**EXERCISE**
What you produce should match the records below precisely, except that images are removed.

**SOURCE RECORDS**
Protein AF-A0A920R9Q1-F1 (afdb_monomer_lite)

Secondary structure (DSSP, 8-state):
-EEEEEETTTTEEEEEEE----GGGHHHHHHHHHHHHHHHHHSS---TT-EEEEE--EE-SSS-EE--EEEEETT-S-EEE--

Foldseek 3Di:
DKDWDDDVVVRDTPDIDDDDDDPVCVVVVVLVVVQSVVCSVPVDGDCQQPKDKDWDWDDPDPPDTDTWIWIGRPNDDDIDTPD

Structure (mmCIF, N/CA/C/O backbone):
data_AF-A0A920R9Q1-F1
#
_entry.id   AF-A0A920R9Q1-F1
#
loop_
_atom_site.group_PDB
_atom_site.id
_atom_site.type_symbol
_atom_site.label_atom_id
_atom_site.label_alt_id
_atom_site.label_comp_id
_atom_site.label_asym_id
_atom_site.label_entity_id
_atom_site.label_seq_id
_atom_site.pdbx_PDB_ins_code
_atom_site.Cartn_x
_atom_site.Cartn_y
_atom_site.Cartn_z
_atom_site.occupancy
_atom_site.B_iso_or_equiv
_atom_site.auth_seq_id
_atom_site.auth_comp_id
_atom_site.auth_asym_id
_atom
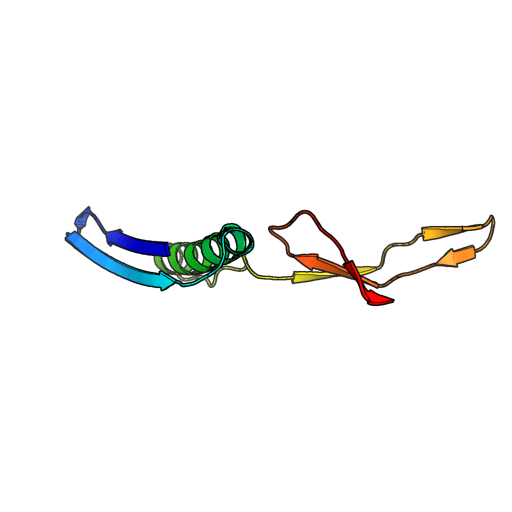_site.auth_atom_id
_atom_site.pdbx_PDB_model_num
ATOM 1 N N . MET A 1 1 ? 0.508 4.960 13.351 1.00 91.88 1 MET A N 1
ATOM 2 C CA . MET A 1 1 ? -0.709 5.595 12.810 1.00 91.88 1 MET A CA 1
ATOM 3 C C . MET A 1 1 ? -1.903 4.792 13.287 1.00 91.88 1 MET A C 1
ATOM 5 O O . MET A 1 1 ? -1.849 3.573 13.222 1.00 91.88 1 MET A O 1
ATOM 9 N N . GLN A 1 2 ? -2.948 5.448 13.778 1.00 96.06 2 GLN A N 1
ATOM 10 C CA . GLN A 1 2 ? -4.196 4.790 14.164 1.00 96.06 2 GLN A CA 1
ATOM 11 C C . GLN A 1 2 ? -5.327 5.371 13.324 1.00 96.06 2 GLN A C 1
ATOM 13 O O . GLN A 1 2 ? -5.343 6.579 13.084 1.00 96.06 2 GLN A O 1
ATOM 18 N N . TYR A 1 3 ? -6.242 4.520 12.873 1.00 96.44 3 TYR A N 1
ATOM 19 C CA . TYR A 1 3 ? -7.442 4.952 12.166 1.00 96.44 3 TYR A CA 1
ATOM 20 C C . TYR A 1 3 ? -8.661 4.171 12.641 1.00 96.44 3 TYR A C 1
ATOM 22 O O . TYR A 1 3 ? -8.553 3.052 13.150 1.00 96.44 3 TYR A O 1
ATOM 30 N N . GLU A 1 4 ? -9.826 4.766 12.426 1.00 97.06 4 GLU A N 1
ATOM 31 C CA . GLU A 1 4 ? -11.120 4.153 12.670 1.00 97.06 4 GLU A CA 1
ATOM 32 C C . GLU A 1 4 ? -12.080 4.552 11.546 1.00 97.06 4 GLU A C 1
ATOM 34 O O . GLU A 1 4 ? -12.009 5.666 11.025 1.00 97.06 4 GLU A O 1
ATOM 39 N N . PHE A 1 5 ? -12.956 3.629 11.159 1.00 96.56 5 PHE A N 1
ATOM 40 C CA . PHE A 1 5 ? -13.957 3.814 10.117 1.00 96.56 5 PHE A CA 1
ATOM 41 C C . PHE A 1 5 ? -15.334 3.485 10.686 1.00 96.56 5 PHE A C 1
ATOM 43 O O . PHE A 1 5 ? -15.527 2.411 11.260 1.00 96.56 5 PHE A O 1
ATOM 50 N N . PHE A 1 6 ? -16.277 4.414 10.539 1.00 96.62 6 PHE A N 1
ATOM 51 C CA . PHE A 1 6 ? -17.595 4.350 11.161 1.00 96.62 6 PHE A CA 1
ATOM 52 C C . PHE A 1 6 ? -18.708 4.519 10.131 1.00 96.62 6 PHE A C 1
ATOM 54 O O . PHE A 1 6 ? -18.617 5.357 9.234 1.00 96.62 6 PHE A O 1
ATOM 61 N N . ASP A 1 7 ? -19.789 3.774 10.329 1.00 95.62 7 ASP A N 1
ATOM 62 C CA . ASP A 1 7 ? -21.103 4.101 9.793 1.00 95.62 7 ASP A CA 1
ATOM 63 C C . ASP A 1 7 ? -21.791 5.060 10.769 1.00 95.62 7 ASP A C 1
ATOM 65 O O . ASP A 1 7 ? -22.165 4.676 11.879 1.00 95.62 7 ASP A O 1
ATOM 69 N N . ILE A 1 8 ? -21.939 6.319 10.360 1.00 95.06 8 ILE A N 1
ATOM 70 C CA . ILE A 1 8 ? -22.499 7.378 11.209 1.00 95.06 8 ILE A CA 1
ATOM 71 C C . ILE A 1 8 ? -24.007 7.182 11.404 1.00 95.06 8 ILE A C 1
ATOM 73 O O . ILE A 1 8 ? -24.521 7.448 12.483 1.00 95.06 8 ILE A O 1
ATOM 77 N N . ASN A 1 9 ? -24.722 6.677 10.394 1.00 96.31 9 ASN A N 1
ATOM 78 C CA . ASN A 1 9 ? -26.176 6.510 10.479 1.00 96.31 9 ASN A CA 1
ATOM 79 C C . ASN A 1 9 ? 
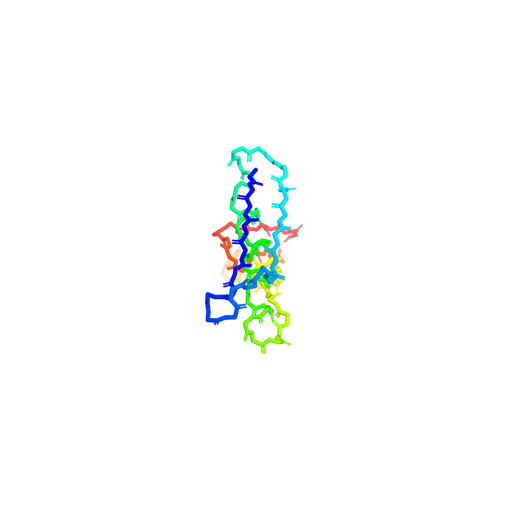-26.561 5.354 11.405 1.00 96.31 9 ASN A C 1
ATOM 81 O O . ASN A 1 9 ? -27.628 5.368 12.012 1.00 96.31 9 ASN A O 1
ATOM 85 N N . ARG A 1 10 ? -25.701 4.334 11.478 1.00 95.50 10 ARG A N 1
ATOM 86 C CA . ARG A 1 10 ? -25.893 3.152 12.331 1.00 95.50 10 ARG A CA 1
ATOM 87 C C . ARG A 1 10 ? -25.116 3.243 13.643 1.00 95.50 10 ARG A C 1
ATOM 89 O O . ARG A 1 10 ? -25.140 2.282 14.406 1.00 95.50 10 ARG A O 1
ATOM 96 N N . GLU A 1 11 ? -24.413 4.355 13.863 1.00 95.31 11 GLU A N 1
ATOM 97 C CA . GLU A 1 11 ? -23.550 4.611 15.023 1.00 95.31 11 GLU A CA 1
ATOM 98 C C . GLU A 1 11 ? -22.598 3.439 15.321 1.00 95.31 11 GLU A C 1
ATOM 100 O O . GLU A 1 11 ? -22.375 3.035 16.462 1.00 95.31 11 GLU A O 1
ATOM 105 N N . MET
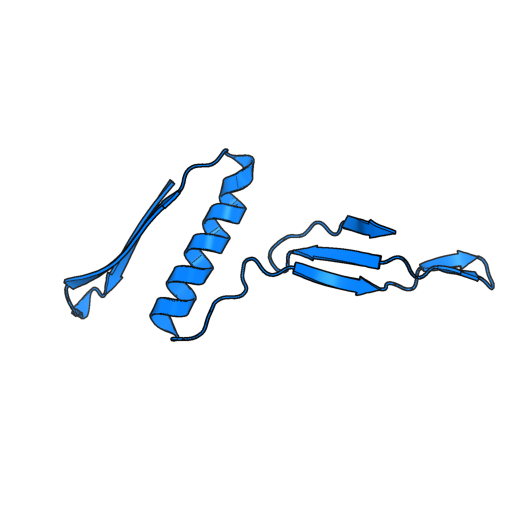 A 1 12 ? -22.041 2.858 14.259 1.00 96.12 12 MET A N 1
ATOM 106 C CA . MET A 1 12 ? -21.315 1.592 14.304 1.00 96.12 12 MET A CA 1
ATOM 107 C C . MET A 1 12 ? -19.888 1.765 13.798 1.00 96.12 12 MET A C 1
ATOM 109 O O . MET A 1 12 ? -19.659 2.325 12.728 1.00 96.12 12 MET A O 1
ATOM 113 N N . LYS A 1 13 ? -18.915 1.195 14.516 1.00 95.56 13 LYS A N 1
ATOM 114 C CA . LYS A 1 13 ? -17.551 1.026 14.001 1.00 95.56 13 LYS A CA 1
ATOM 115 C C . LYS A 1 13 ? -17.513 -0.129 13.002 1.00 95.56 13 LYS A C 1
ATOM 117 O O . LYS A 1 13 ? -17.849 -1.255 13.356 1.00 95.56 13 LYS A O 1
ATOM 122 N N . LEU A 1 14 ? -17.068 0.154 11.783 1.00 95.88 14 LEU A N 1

**OUTPUT FOR THIS EXERCISE**
Protein AF-A0A920R9Q1-F1 (afdb_monomer_lite)

Secondary structure (DSSP, 8-state):
-EEEEEETTTTEEEEEEE----GGGHHHHHHHHHHHHHHHHHSS---TT-EEEEE--EE-SSS-EE--EEEEETT-S-EEE--

Foldseek 3Di:
DKDWDDDVVVRDTPDIDDDDDDPVCVVVVVLVVVQSVVCSVPVDGDCQQPKDKDWDWDDPDPPDTDTWIWIGRPNDDDIDTPD

Structure (mmCIF, N/CA/C/O backbone):
data_AF-A0A920R9Q1-F1
#
_entry.id   AF-A0A920R9Q1-F1
#
loop_
_atom_site.group_PDB
_atom_site.id
_atom_site.type_symbol
_atom_site.label_atom_id
_atom_site.label_alt_id
_atom_site.label_comp_id
_atom_site.label_asym_id
_atom_site.label_entity_id
_atom_site.label_seq_id
_atom_site.pdbx_PDB_ins_code
_atom_site.Cartn_x
_atom_site.Cartn_y
_atom_site.Cartn_z
_atom_site.occupancy
_atom_site.B_iso_or_equiv
_atom_site.auth_seq_id
_atom_site.auth_comp_id
_atom_site.auth_asym_id
_atom
_site.auth_atom_id
_atom_site.pdbx_PDB_model_num
ATOM 1 N N . MET A 1 1 ? 0.508 4.960 13.351 1.00 91.88 1 MET A N 1
ATOM 2 C CA . MET A 1 1 ? -0.709 5.595 12.810 1.00 91.88 1 MET A CA 1
ATOM 3 C C . MET A 1 1 ? -1.903 4.792 13.287 1.00 91.88 1 MET A C 1
ATOM 5 O O . MET A 1 1 ? -1.849 3.573 13.222 1.00 91.88 1 MET A O 1
ATOM 9 N N . GLN A 1 2 ? -2.948 5.448 13.778 1.00 96.06 2 GLN A N 1
ATOM 10 C CA . GLN A 1 2 ? -4.196 4.790 14.164 1.00 96.06 2 GLN A CA 1
ATOM 11 C C . GLN A 1 2 ? -5.327 5.371 13.324 1.00 96.06 2 GLN A C 1
ATOM 13 O O . GLN A 1 2 ? -5.343 6.579 13.084 1.00 96.06 2 GLN A O 1
ATOM 18 N N . TYR A 1 3 ? -6.242 4.520 12.873 1.00 96.44 3 TYR A N 1
ATOM 19 C CA . TYR A 1 3 ? -7.442 4.952 12.166 1.00 96.44 3 TYR A CA 1
ATOM 20 C C . TYR A 1 3 ? -8.661 4.171 12.641 1.00 96.44 3 TYR A C 1
ATOM 22 O O . TYR A 1 3 ? -8.553 3.052 13.150 1.00 96.44 3 TYR A O 1
ATOM 30 N N . GLU A 1 4 ? -9.826 4.766 12.426 1.00 97.06 4 GLU A N 1
ATOM 31 C CA . GLU A 1 4 ? -11.120 4.153 12.670 1.00 97.06 4 GLU A CA 1
ATOM 32 C C . GLU A 1 4 ? -12.080 4.552 11.546 1.00 97.06 4 GLU A C 1
ATOM 34 O O . GLU A 1 4 ? -12.009 5.666 11.025 1.00 97.06 4 GLU A O 1
ATOM 39 N N . PHE A 1 5 ? -12.956 3.629 11.159 1.00 96.56 5 PHE A N 1
ATOM 40 C CA . PHE A 1 5 ? -13.957 3.814 10.117 1.00 96.56 5 PHE A CA 1
ATOM 41 C C . PHE A 1 5 ? -15.334 3.485 10.686 1.00 96.56 5 PHE A C 1
ATOM 43 O O . PHE A 1 5 ? -15.527 2.411 11.260 1.00 96.56 5 PHE A O 1
ATOM 50 N N . PHE A 1 6 ? -16.277 4.414 10.539 1.00 96.62 6 PHE A N 1
ATOM 51 C CA . PHE A 1 6 ? -17.595 4.350 11.161 1.00 96.62 6 PHE A CA 1
ATOM 52 C C . PHE A 1 6 ? -18.708 4.519 10.131 1.00 96.62 6 PHE A C 1
ATOM 54 O O . PHE A 1 6 ? -18.617 5.357 9.234 1.00 96.62 6 PHE A O 1
ATOM 61 N N . ASP A 1 7 ? -19.789 3.774 10.329 1.00 95.62 7 ASP A N 1
ATOM 62 C CA . ASP A 1 7 ? -21.103 4.101 9.793 1.00 95.62 7 ASP A CA 1
ATOM 63 C C . ASP A 1 7 ? -21.791 5.060 10.769 1.00 95.62 7 ASP A C 1
ATOM 65 O O . ASP A 1 7 ? -22.165 4.676 11.879 1.00 95.62 7 ASP A O 1
ATOM 69 N N . ILE A 1 8 ? -21.939 6.319 10.360 1.00 95.06 8 ILE A N 1
ATOM 70 C CA . ILE A 1 8 ? -22.499 7.378 11.209 1.00 95.06 8 ILE A CA 1
ATOM 71 C C . ILE A 1 8 ? -24.007 7.182 11.404 1.00 95.06 8 ILE A C 1
ATOM 73 O O . ILE A 1 8 ? -24.521 7.448 12.483 1.00 95.06 8 ILE A O 1
ATOM 77 N N . ASN A 1 9 ? -24.722 6.677 10.394 1.00 96.31 9 ASN A N 1
ATOM 78 C CA . ASN A 1 9 ? -26.176 6.510 10.479 1.00 96.31 9 ASN A CA 1
ATOM 79 C C . ASN A 1 9 ? 
-26.561 5.354 11.405 1.00 96.31 9 ASN A C 1
ATOM 81 O O . ASN A 1 9 ? -27.628 5.368 12.012 1.00 96.31 9 ASN A O 1
ATOM 85 N N . ARG A 1 10 ? -25.701 4.334 11.478 1.00 95.50 10 ARG A N 1
ATOM 86 C CA . ARG A 1 10 ? -25.893 3.152 12.331 1.00 95.50 10 ARG A CA 1
ATOM 87 C C . ARG A 1 10 ? -25.116 3.243 13.643 1.00 95.50 10 ARG A C 1
ATOM 89 O O . ARG A 1 10 ? -25.140 2.282 14.406 1.00 95.50 10 ARG A O 1
ATOM 96 N N . GLU A 1 11 ? -24.413 4.355 13.863 1.00 95.31 11 GLU A N 1
ATOM 97 C CA . GLU A 1 11 ? -23.550 4.611 15.023 1.00 95.31 11 GLU A CA 1
ATOM 98 C C . GLU A 1 11 ? -22.598 3.439 15.321 1.00 95.31 11 GLU A C 1
ATOM 100 O O . GLU A 1 11 ? -22.375 3.035 16.462 1.00 95.31 11 GLU A O 1
ATOM 105 N N . MET
 A 1 12 ? -22.041 2.858 14.259 1.00 96.12 12 MET A N 1
ATOM 106 C CA . MET A 1 12 ? -21.315 1.592 14.304 1.00 96.12 12 MET A CA 1
ATOM 107 C C . MET A 1 12 ? -19.888 1.765 13.798 1.00 96.12 12 MET A C 1
ATOM 109 O O . MET A 1 12 ? -19.659 2.325 12.728 1.00 96.12 12 MET A O 1
ATOM 113 N N . LYS A 1 13 ? -18.915 1.195 14.516 1.00 95.56 13 LYS A N 1
ATOM 114 C CA . LYS A 1 13 ? -17.551 1.026 14.001 1.00 95.56 13 LYS A CA 1
ATOM 115 C C . LYS A 1 13 ? -17.513 -0.129 13.002 1.00 95.56 13 LYS A C 1
ATOM 117 O O . LYS A 1 13 ? -17.849 -1.255 13.356 1.00 95.56 13 LYS A O 1
ATOM 122 N N . LEU A 1 14 ? -17.068 0.154 11.783 1.00 95.88 14 LEU A N 1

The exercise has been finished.